Recorded at the height of spawning season for capelin – a small Arctic fish around the size of an anchovy – during which billions migrate each February from the edge of the Arctic ice sheet southward to the Norwegian coast to lay their eggs, it marks the first time scientists have measured such a process over large timescales.

Norway’s coastline has, at the same time, become a favoured stopover for migrating Atlantic cod.

Norwegian oceanographers and a team of researchers from MIT captured the interaction between the two species using a sonic-based wide-area imaging technique, first observing a grouping of random capelin as it formed into a massive shoal, creating as they did, an “ecological hotspot.” At the same time, the team noticed an individual cod grouping, forming in response, their own “huge shoal”. 

Not long after the swarming began, the cod swiftly overtook the spawning capelin in an event that witnessed the quick consumption of over 10 million fish, a number estimated to be half of the gathered prey. The dramatic encounter is now the largest such predation ever recorded, both in terms of individuals involved and the area over which it all occurred.

This one event is unlikely to weaken the capelin population as a whole, the team writes, as the preyed-upon shoal represents just 0.1% of the capelin that spawn in the region. But, as climate change causes the Arctic ice sheet to retreat, they note, capelin will have to swim farther to spawn, making the species more stressed and vulnerable to natural predation events, like the one observed.

“In our work, we are seeing that natural catastrophic predation events can change the local predator-prey balance in a matter of hours,” says Nicholas Makris, professor of mechanical and ocean engineering at MIT. 

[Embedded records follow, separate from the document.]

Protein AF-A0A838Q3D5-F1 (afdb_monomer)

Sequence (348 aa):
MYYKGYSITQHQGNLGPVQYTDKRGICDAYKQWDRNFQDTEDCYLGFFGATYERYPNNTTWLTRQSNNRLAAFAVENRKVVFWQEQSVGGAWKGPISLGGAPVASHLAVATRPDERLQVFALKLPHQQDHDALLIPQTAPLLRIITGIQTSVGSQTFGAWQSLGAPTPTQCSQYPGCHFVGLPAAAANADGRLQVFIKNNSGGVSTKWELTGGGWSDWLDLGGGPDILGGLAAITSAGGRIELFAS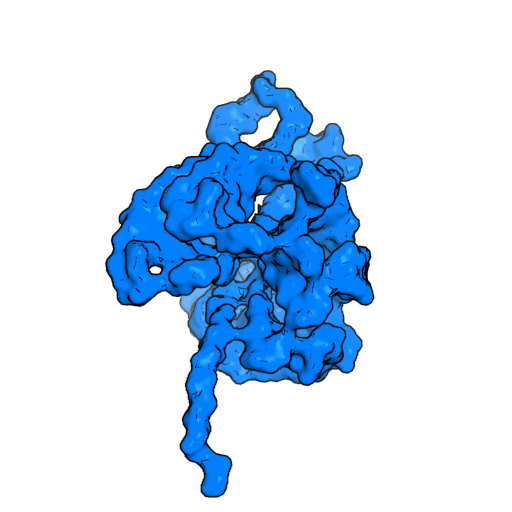TRLGHIARWRQKAPDGIFVHTASFPTSSAPITNAAGPPTVTLNENGRLRLFYREQGSARVRTLKQSAVDGSWPSTTVDLYGDAGTGPVAAFRHAGQRSHHDL

Foldseek 3Di:
DFDQDQQFLLAFQLAAPVQLVVLVVVVVVCCVVDPCCVVCVVRCSRRSRHTDTPAFEFQQQWDQFPLRKIKGWWADPQFIFIKIDPDHVHDIDDRDTQGLPNFDGYWAWDQFPLRKIKIKTWHAADPVNVPVPPDDLPAQNIFIKMWIAPHGPDPHIDDIDTPGAADDPPCVVPRPLFDWATWYWEAFLVRWIKIWIQGSCCAIWIKIADDVGDIDHIGTPDLDDFFDGAKEWYQFPQRKIKIWTAGSQQAIKIWIAPHGVHDTDIDNFPPPVADGGRFFHEHKYWDAEPQRWIKIWGAGGNQSWIWIWTAPHGVHHTDHDIDTPGDSDDRGYDNDDYDPDDPPPPDD

Secondary structure (DSSP, 8-state):
---BPPP-TTS-----HHHHHHHHHHHHHHHTT-HHHHH-HHHHHHHHT---BSS---STTEEE-TTS-EEEEEEETTEEEEEEESSTTS-EEEEEEEE--SEEEEEEEEE-TTS-EEEEEEEPPPGGGG-TTSS-TTS-SSEEEEEEBSSTT-S-B-PPEEEE-PPPTTGGGSTT-------EEEE-TTS-EEEEEE-TTSSEEEEEBPTTSSBPPPEE----S-BPS--EEEE-TTS-EEEEEEBTTS-EEEEEESSTTS-EEEEEEE-SSSSPP--EEEEEEEEE-TTS-EEEEEEETTT-PEEEEE-SSTT----S-PEE------SSPPP-------------

Solvent-accessible surface area (backbone atoms only — not comparable to full-atom values): 18641 Å² total; per-residue (Å²): 133,89,50,71,39,84,45,50,73,68,49,47,22,25,25,16,67,67,58,22,51,54,48,38,55,59,49,57,75,47,34,90,80,32,67,66,51,65,78,42,45,78,69,47,57,45,26,38,25,33,61,42,55,79,57,51,56,72,70,41,36,59,38,73,41,84,86,62,24,47,37,38,51,50,52,55,96,36,19,40,28,34,33,32,38,75,42,72,95,52,62,72,47,65,83,42,80,72,42,77,58,42,34,50,68,31,50,26,49,38,70,40,75,84,48,20,48,34,42,32,33,30,29,42,62,49,84,77,65,67,53,74,87,78,56,71,93,81,63,68,60,33,24,38,31,36,33,38,35,70,43,69,90,50,96,47,62,47,78,72,41,77,74,46,60,75,82,57,93,76,33,88,81,39,95,84,64,58,60,64,38,55,54,23,45,31,39,34,56,89,32,44,47,34,39,35,26,40,36,75,70,17,16,35,31,34,34,35,47,38,90,96,57,68,66,53,71,67,42,79,71,48,77,46,66,43,50,46,72,28,53,28,46,38,51,43,74,72,25,24,42,39,35,36,26,21,28,42,74,7,18,30,27,35,37,33,33,80,41,55,80,45,60,72,46,77,36,73,49,29,45,75,84,34,65,48,44,58,45,35,14,56,22,36,29,66,42,52,46,96,82,39,17,50,34,42,36,34,26,30,43,50,42,9,24,33,33,33,43,53,36,74,40,63,92,50,60,51,63,61,65,70,45,81,70,50,56,59,72,64,52,68,52,64,82,73,79,71,74,83,74,79,80,74,92,75,87,132

Nearest PDB structures (foldseek):
  6rfz-assembly1_A  TM=8.759E-01  e=1.213E-15  Photorhabdus laumondii subsp. laumondii TTO1
  6rg2-assembly1_B  TM=8.504E-01  e=4.838E-16  Photorhabdus laumondii subsp. laumondii TTO1
  6fhx-assembly1_A  TM=8.817E-01  e=1.911E-14  Photorhabdus asymbiotica
  7b7c-assembly1_A  TM=7.827E-01  e=2.585E-15  Photorhabdus laumondii
  7c3e-assembly1_B  TM=6.099E-01  e=4.267E-07  Orbilia oligospora ATCC 24927

pLDDT: mean 86.22, std 15.05, range [33.28, 98.56]

Structure (mmCIF, N/CA/C/O backbone):
data_AF-A0A838Q3D5-F1
#
_entry.id   AF-A0A838Q3D5-F1
#
loop_
_atom_site.group_PDB
_atom_site.id
_atom_site.type_symbol
_atom_site.label_atom_id
_atom_site.label_alt_id
_atom_site.label_comp_id
_atom_site.label_asym_id
_atom_site.label_entity_id
_atom_site.label_seq_id
_atom_site.pdbx_PDB_ins_code
_atom_site.Cartn_x
_atom_site.Cartn_y
_atom_site.Cartn_z
_atom_site.occupancy
_atom_site.B_iso_or_equiv
_atom_site.auth_seq_id
_atom_site.auth_comp_id
_atom_site.auth_asym_id
_atom_site.auth_atom_id
_atom_site.pdbx_PDB_model_num
ATOM 1 N N . MET A 1 1 ? -12.755 5.827 -15.300 1.00 33.28 1 MET A N 1
ATOM 2 C CA . MET A 1 1 ? -11.760 5.392 -16.301 1.00 33.28 1 MET A CA 1
ATOM 3 C C . MET A 1 1 ? -10.660 4.620 -15.596 1.00 33.28 1 MET A C 1
ATOM 5 O O . MET A 1 1 ? -9.820 5.227 -14.941 1.00 33.28 1 MET A O 1
ATOM 9 N N . TYR A 1 2 ? -10.699 3.292 -15.688 1.00 39.03 2 TYR A N 1
ATOM 10 C CA . TYR A 1 2 ? -9.581 2.428 -15.314 1.00 39.03 2 TYR A CA 1
ATOM 11 C C . TYR A 1 2 ? -8.558 2.508 -16.442 1.00 39.03 2 TYR A C 1
ATOM 13 O O . TYR A 1 2 ? -8.667 1.802 -17.438 1.00 39.03 2 TYR A O 1
ATOM 21 N N . TYR A 1 3 ? -7.615 3.439 -16.339 1.00 40.97 3 TYR A N 1
ATOM 22 C CA . TYR A 1 3 ? -6.524 3.493 -17.299 1.00 40.97 3 TYR A CA 1
ATOM 23 C C . TYR A 1 3 ? -5.484 2.441 -16.893 1.00 40.97 3 TYR A C 1
ATOM 25 O O . TYR A 1 3 ? -4.727 2.657 -15.940 1.00 40.97 3 TYR A O 1
ATOM 33 N N . LYS A 1 4 ? -5.479 1.288 -17.576 1.00 54.28 4 LYS A N 1
ATOM 34 C CA . LYS A 1 4 ? -4.281 0.444 -17.656 1.00 54.28 4 LYS A CA 1
ATOM 35 C C . LYS A 1 4 ? -3.314 1.204 -18.571 1.00 54.28 4 LYS A C 1
ATOM 37 O O . LYS A 1 4 ? -3.601 1.419 -19.741 1.00 54.28 4 LYS A O 1
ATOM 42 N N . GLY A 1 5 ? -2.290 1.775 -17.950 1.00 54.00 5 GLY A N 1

“That’s not the issue for a healthy population with many spatially distributed population centres or ecological hotspots. But, as the number of these hotspots decreases due to climate and anthropogenic stresses, the kind of natural ‘catastrophic’ predation event we witnessed of a keystone species could lead to dramatic consequences for that species as well as the many species dependent on them.”

The science behind this particular predation is both significant and illuminating. The study was conducted by analysing data retrieved back in 2014 from the deployment of an Ocean Acoustic Waveguide Remote Sensing (OAWRS) system.

The way this device works is by sending sound waves down into the ocean and out in all directions. These waves travel large distances of up to ten kilometres, bouncing off any obstacles or fish in their path. By picking up and analysing the scattered and reflected sound waves, scientists are able to create an instantaneous map of the ocean over a huge areal extent. 

So, how have scientists been able to distinguish predating cod from snackable capelin?

Researchers have been able to reconstruct maps of individual fish and their movements by using the sound wave technique for quite some time, but attempts to tell one species from another have – until now – been relatively fruitless. However, by applying a new ‘multispectral’ technique to the collected data, researchers involved in this latest study have been able to differentiate between species based purely on the characteristic resonance of their swim bladders.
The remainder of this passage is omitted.